* [WHAT YOU NEED TO DO]
The pictures in the listing below are to be skipped, while the lines between the line holding "ATOM 43 C CA" and the line holding "ATOM 82 N N", inclusive, are to be output exactly.

⁂

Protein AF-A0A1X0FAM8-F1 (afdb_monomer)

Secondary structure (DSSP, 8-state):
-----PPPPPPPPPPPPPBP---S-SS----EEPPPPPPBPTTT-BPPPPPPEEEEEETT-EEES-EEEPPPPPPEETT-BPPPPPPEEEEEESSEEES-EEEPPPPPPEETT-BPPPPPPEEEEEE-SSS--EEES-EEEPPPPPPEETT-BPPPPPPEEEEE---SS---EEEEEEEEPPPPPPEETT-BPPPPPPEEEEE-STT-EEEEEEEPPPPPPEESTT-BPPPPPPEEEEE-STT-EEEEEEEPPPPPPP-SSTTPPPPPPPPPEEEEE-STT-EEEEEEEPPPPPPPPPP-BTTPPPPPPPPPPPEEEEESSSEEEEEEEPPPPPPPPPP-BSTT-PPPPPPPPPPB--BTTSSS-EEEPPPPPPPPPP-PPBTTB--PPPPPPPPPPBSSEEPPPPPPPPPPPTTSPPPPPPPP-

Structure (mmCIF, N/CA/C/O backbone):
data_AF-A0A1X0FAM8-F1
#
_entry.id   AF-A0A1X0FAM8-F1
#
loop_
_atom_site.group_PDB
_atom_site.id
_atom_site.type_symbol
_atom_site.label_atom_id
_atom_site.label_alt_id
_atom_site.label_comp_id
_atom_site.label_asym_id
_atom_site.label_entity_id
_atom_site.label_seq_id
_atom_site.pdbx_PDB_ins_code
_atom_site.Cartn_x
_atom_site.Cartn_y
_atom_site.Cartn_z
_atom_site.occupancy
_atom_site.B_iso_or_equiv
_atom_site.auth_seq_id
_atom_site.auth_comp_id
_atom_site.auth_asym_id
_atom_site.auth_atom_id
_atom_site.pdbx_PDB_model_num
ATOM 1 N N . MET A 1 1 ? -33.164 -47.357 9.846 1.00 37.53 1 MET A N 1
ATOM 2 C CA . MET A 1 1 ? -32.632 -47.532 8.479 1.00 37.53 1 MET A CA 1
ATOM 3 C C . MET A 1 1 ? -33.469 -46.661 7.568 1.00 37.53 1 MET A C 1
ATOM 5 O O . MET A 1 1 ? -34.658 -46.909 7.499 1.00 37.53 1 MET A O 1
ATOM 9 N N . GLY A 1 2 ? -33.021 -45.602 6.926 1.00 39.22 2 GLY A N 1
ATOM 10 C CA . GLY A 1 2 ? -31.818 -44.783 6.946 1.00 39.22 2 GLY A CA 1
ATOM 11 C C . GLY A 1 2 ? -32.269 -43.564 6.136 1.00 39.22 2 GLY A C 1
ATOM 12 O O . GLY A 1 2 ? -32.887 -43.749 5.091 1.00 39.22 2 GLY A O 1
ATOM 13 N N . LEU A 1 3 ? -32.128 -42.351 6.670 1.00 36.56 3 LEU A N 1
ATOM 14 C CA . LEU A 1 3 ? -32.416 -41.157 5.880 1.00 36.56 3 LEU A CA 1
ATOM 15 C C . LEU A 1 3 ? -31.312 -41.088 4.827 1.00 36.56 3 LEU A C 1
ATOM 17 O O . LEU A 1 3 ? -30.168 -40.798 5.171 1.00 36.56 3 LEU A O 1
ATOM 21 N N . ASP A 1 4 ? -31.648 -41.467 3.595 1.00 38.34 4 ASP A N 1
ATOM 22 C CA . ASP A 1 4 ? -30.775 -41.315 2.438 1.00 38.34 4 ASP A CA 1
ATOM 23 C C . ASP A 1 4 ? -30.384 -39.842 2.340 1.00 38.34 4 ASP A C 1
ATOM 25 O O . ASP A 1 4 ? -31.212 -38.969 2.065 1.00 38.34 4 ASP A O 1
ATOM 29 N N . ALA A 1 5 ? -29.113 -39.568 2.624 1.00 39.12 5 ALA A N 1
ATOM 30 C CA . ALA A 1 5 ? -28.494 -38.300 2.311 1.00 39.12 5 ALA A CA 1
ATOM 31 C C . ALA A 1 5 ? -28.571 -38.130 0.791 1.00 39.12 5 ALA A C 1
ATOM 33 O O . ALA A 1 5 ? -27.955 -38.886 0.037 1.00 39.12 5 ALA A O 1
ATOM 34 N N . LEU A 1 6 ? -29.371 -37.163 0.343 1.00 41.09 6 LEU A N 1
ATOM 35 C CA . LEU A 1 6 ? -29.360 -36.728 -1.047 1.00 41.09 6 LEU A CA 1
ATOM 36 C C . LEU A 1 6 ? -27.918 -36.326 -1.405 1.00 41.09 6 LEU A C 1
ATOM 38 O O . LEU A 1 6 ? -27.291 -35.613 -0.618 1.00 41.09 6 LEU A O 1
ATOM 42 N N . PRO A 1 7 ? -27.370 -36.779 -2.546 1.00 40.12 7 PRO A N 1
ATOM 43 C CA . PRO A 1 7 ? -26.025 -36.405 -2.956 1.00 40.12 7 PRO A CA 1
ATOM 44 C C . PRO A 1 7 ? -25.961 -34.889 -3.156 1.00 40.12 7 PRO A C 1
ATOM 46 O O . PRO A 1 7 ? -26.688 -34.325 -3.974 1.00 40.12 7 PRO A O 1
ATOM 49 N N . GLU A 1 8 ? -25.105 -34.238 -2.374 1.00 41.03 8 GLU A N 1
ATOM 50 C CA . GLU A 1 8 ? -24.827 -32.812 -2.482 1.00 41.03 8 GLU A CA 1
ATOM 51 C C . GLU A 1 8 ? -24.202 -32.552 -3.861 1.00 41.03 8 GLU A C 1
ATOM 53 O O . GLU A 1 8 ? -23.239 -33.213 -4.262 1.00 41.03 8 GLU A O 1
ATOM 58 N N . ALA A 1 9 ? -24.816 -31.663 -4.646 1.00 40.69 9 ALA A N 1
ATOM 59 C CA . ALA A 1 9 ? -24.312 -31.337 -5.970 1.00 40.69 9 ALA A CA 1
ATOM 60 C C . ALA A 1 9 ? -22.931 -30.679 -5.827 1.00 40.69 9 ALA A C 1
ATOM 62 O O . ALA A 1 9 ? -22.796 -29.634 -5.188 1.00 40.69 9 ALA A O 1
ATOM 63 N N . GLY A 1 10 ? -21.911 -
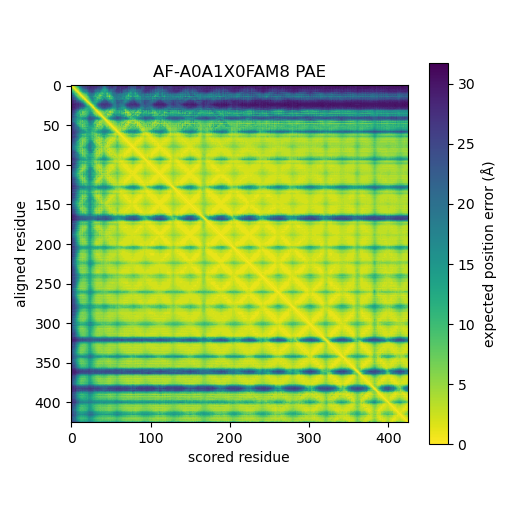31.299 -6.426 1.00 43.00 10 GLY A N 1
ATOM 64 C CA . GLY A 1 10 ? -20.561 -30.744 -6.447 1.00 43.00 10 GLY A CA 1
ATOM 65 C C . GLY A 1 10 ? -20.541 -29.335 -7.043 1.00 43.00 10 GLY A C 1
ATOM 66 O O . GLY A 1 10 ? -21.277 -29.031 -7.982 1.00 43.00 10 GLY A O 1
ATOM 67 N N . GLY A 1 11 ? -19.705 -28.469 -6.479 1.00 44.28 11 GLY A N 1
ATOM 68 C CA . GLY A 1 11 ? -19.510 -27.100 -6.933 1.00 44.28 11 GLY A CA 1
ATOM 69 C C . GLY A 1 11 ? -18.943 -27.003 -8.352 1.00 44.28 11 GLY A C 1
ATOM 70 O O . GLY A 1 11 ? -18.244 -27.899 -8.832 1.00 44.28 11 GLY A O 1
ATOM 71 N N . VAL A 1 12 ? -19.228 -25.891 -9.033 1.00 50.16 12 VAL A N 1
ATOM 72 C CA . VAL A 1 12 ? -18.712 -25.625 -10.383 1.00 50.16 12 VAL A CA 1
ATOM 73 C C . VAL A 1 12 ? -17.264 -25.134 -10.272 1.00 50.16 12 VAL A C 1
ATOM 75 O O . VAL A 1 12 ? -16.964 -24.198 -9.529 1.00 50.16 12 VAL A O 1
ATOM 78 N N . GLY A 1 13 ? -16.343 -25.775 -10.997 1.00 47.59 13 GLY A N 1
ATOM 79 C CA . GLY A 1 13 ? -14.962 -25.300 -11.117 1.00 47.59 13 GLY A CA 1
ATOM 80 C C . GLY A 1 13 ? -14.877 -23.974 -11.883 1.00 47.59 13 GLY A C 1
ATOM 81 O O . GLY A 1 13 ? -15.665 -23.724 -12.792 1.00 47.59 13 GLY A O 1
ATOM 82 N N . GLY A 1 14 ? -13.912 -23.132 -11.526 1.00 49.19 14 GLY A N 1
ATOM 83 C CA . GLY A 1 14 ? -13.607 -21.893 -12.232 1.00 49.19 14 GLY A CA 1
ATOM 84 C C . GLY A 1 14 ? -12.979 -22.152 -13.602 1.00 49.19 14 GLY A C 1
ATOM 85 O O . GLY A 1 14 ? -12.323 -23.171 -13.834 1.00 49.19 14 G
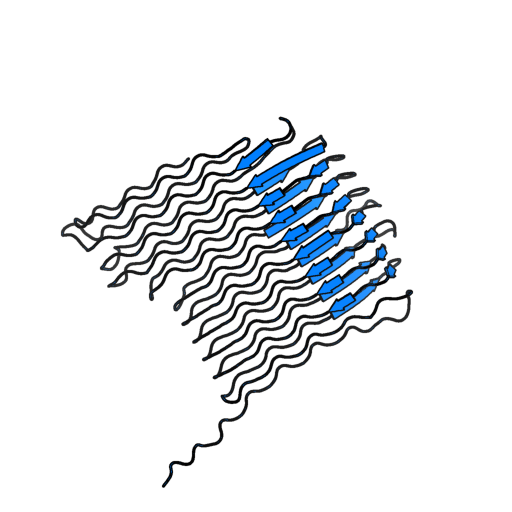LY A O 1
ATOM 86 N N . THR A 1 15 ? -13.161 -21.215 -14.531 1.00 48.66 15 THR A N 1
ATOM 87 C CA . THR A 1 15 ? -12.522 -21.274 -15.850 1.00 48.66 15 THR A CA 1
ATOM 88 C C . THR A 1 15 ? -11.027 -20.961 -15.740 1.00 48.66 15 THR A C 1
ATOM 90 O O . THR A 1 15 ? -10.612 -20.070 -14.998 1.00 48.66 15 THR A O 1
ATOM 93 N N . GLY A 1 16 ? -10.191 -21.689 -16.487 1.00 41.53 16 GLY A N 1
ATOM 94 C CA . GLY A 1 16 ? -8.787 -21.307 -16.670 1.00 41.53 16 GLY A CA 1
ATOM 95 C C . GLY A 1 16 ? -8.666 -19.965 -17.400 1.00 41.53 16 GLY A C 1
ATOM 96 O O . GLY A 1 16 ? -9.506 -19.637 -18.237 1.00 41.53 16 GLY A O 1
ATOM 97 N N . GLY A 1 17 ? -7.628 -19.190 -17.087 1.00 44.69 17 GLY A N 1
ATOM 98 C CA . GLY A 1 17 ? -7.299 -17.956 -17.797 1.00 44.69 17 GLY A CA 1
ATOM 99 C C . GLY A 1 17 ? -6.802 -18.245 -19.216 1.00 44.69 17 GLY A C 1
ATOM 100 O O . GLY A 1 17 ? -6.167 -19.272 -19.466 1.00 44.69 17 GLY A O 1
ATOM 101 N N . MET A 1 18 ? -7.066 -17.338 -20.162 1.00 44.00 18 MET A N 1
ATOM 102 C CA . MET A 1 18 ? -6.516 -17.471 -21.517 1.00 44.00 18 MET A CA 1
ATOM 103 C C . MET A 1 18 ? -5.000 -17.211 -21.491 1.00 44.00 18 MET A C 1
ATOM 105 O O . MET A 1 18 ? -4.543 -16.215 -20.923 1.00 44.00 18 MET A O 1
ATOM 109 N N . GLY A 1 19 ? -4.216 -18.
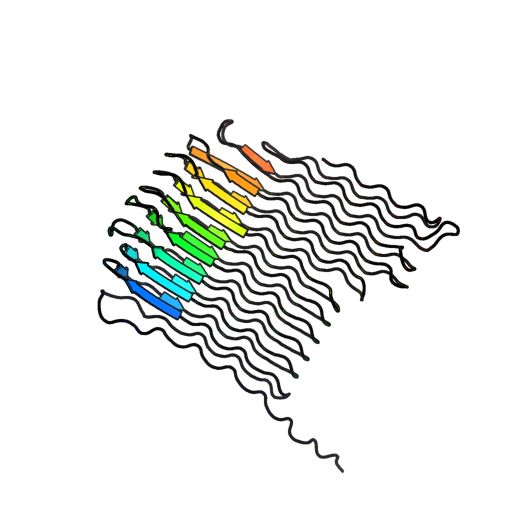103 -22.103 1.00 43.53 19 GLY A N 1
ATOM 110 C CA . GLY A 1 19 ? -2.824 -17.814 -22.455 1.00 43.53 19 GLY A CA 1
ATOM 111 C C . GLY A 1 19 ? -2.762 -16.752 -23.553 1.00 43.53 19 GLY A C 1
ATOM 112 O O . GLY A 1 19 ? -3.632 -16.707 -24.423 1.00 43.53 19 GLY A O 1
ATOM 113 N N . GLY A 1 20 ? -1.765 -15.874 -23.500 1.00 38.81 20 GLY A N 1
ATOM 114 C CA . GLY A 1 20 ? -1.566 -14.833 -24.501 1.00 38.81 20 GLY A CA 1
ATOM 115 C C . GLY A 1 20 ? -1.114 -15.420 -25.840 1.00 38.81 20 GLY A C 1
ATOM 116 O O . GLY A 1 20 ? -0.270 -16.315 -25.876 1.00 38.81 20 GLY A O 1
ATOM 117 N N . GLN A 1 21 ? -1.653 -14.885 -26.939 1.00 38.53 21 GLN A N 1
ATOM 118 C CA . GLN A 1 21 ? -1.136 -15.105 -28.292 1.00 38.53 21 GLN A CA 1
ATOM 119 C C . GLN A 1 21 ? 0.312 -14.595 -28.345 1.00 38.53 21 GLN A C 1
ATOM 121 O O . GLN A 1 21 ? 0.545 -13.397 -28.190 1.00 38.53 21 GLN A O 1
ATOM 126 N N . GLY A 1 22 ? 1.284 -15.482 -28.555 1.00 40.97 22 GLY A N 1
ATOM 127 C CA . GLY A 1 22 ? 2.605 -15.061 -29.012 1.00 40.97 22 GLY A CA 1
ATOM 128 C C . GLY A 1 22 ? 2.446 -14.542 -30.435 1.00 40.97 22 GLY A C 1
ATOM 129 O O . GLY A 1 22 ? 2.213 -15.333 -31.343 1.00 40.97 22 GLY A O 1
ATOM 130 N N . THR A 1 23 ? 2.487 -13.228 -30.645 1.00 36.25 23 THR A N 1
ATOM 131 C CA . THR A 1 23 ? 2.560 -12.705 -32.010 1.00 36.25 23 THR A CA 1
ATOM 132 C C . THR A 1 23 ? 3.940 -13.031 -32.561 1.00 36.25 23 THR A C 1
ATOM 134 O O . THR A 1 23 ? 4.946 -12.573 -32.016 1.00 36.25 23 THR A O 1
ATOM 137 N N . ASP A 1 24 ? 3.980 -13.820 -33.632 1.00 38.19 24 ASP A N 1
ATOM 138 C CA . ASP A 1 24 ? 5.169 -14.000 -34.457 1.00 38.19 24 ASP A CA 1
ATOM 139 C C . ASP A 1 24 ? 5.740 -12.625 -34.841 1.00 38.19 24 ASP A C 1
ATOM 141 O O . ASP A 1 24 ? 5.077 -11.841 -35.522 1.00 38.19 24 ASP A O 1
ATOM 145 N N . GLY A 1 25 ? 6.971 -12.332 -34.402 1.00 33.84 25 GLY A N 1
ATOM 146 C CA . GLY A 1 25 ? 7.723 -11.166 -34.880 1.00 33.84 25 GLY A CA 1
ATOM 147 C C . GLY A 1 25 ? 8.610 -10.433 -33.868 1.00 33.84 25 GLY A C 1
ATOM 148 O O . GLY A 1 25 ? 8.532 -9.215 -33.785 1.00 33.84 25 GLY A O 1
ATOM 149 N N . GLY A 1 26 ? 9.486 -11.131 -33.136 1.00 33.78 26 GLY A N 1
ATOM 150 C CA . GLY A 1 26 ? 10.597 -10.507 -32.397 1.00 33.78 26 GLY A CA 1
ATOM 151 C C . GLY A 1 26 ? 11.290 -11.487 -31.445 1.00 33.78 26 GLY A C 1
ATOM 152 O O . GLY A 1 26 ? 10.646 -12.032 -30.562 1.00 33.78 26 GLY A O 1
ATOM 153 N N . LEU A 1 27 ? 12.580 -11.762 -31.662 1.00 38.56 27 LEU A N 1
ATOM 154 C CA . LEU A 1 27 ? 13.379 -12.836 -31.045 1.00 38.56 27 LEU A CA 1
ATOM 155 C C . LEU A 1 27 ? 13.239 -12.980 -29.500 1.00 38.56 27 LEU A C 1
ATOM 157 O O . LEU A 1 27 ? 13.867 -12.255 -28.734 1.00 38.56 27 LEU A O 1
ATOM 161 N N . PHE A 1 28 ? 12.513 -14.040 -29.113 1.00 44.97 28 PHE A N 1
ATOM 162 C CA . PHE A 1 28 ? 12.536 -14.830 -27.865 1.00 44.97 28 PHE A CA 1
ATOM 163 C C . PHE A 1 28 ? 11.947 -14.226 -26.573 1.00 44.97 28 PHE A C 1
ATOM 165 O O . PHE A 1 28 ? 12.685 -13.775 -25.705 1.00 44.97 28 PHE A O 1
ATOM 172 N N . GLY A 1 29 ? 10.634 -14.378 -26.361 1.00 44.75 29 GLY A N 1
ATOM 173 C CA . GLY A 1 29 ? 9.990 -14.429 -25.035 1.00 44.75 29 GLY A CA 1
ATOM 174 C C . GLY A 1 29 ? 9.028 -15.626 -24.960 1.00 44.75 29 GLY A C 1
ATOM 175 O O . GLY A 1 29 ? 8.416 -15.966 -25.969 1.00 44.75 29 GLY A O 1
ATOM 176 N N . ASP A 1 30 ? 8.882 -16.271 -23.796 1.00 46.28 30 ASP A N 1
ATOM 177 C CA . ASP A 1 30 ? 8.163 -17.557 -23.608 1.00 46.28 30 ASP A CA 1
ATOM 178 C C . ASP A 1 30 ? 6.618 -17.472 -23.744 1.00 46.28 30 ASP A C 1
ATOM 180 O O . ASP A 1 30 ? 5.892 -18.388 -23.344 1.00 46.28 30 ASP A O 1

⁂

* [EXPECTED ANSWER]
ATOM 43 C CA . PRO A 1 7 ? -26.025 -36.405 -2.956 1.00 40.12 7 PRO A CA 1
ATOM 44 C C . PRO A 1 7 ? -25.961 -34.889 -3.156 1.00 40.12 7 PRO A C 1
ATOM 46 O O . PRO A 1 7 ? -26.688 -34.325 -3.974 1.00 40.12 7 PRO A O 1
ATOM 49 N N . GLU A 1 8 ? -25.105 -34.238 -2.374 1.00 41.03 8 GLU A N 1
ATOM 50 C CA . GLU A 1 8 ? -24.827 -32.812 -2.482 1.00 41.03 8 GLU A CA 1
ATOM 51 C C . GLU A 1 8 ? -24.202 -32.552 -3.861 1.00 41.03 8 GLU A C 1
ATOM 53 O O . GLU A 1 8 ? -23.239 -33.213 -4.262 1.00 41.03 8 GLU A O 1
ATOM 58 N N . ALA A 1 9 ? -24.816 -31.663 -4.646 1.00 40.69 9 ALA A N 1
ATOM 59 C CA . ALA A 1 9 ? -24.312 -31.337 -5.970 1.00 40.69 9 ALA A CA 1
ATOM 60 C C . ALA A 1 9 ? -22.931 -30.679 -5.827 1.00 40.69 9 ALA A C 1
ATOM 62 O O . ALA A 1 9 ? -22.796 -29.634 -5.188 1.00 40.69 9 ALA A O 1
ATOM 63 N N . GLY A 1 10 ? -21.911 -
31.299 -6.426 1.00 43.00 10 GLY A N 1
ATOM 64 C CA . GLY A 1 10 ? -20.561 -30.744 -6.447 1.00 43.00 10 GLY A CA 1
ATOM 65 C C . GLY A 1 10 ? -20.541 -29.335 -7.043 1.00 43.00 10 GLY A C 1
ATOM 66 O O . GLY A 1 10 ? -21.277 -29.031 -7.982 1.00 43.00 10 GLY A O 1
ATOM 67 N N . GLY A 1 11 ? -19.705 -28.469 -6.479 1.00 44.28 11 GLY A N 1
ATOM 68 C CA . GLY A 1 11 ? -19.510 -27.100 -6.933 1.00 44.28 11 GLY A CA 1
ATOM 69 C C . GLY A 1 11 ? -18.943 -27.003 -8.352 1.00 44.28 11 GLY A C 1
ATOM 70 O O . GLY A 1 11 ? -18.244 -27.899 -8.832 1.00 44.28 11 GLY A O 1
ATOM 71 N N . VAL A 1 12 ? -19.228 -25.891 -9.033 1.00 50.16 12 VAL A N 1
ATOM 72 C CA . VAL A 1 12 ? -18.712 -25.625 -10.383 1.00 50.16 12 VAL A CA 1
ATOM 73 C C . VAL A 1 12 ? -17.264 -25.134 -10.272 1.00 50.16 12 VAL A C 1
ATOM 75 O O . VAL A 1 12 ? -16.964 -24.198 -9.529 1.00 50.16 12 VAL A O 1
ATOM 78 N N . GLY A 1 13 ? -16.343 -25.775 -10.997 1.00 47.59 13 GLY A N 1
ATOM 79 C CA . GLY A 1 13 ? -14.962 -25.300 -11.117 1.00 47.59 13 GLY A CA 1
ATOM 80 C C . GLY A 1 13 ? -14.877 -23.974 -11.883 1.00 47.59 13 GLY A C 1
ATOM 81 O O . GLY A 1 13 ? -15.665 -23.724 -12.792 1.00 47.59 13 GLY A O 1
ATOM 82 N N . GLY A 1 14 ? -13.912 -23.132 -11.526 1.00 49.19 14 GLY A N 1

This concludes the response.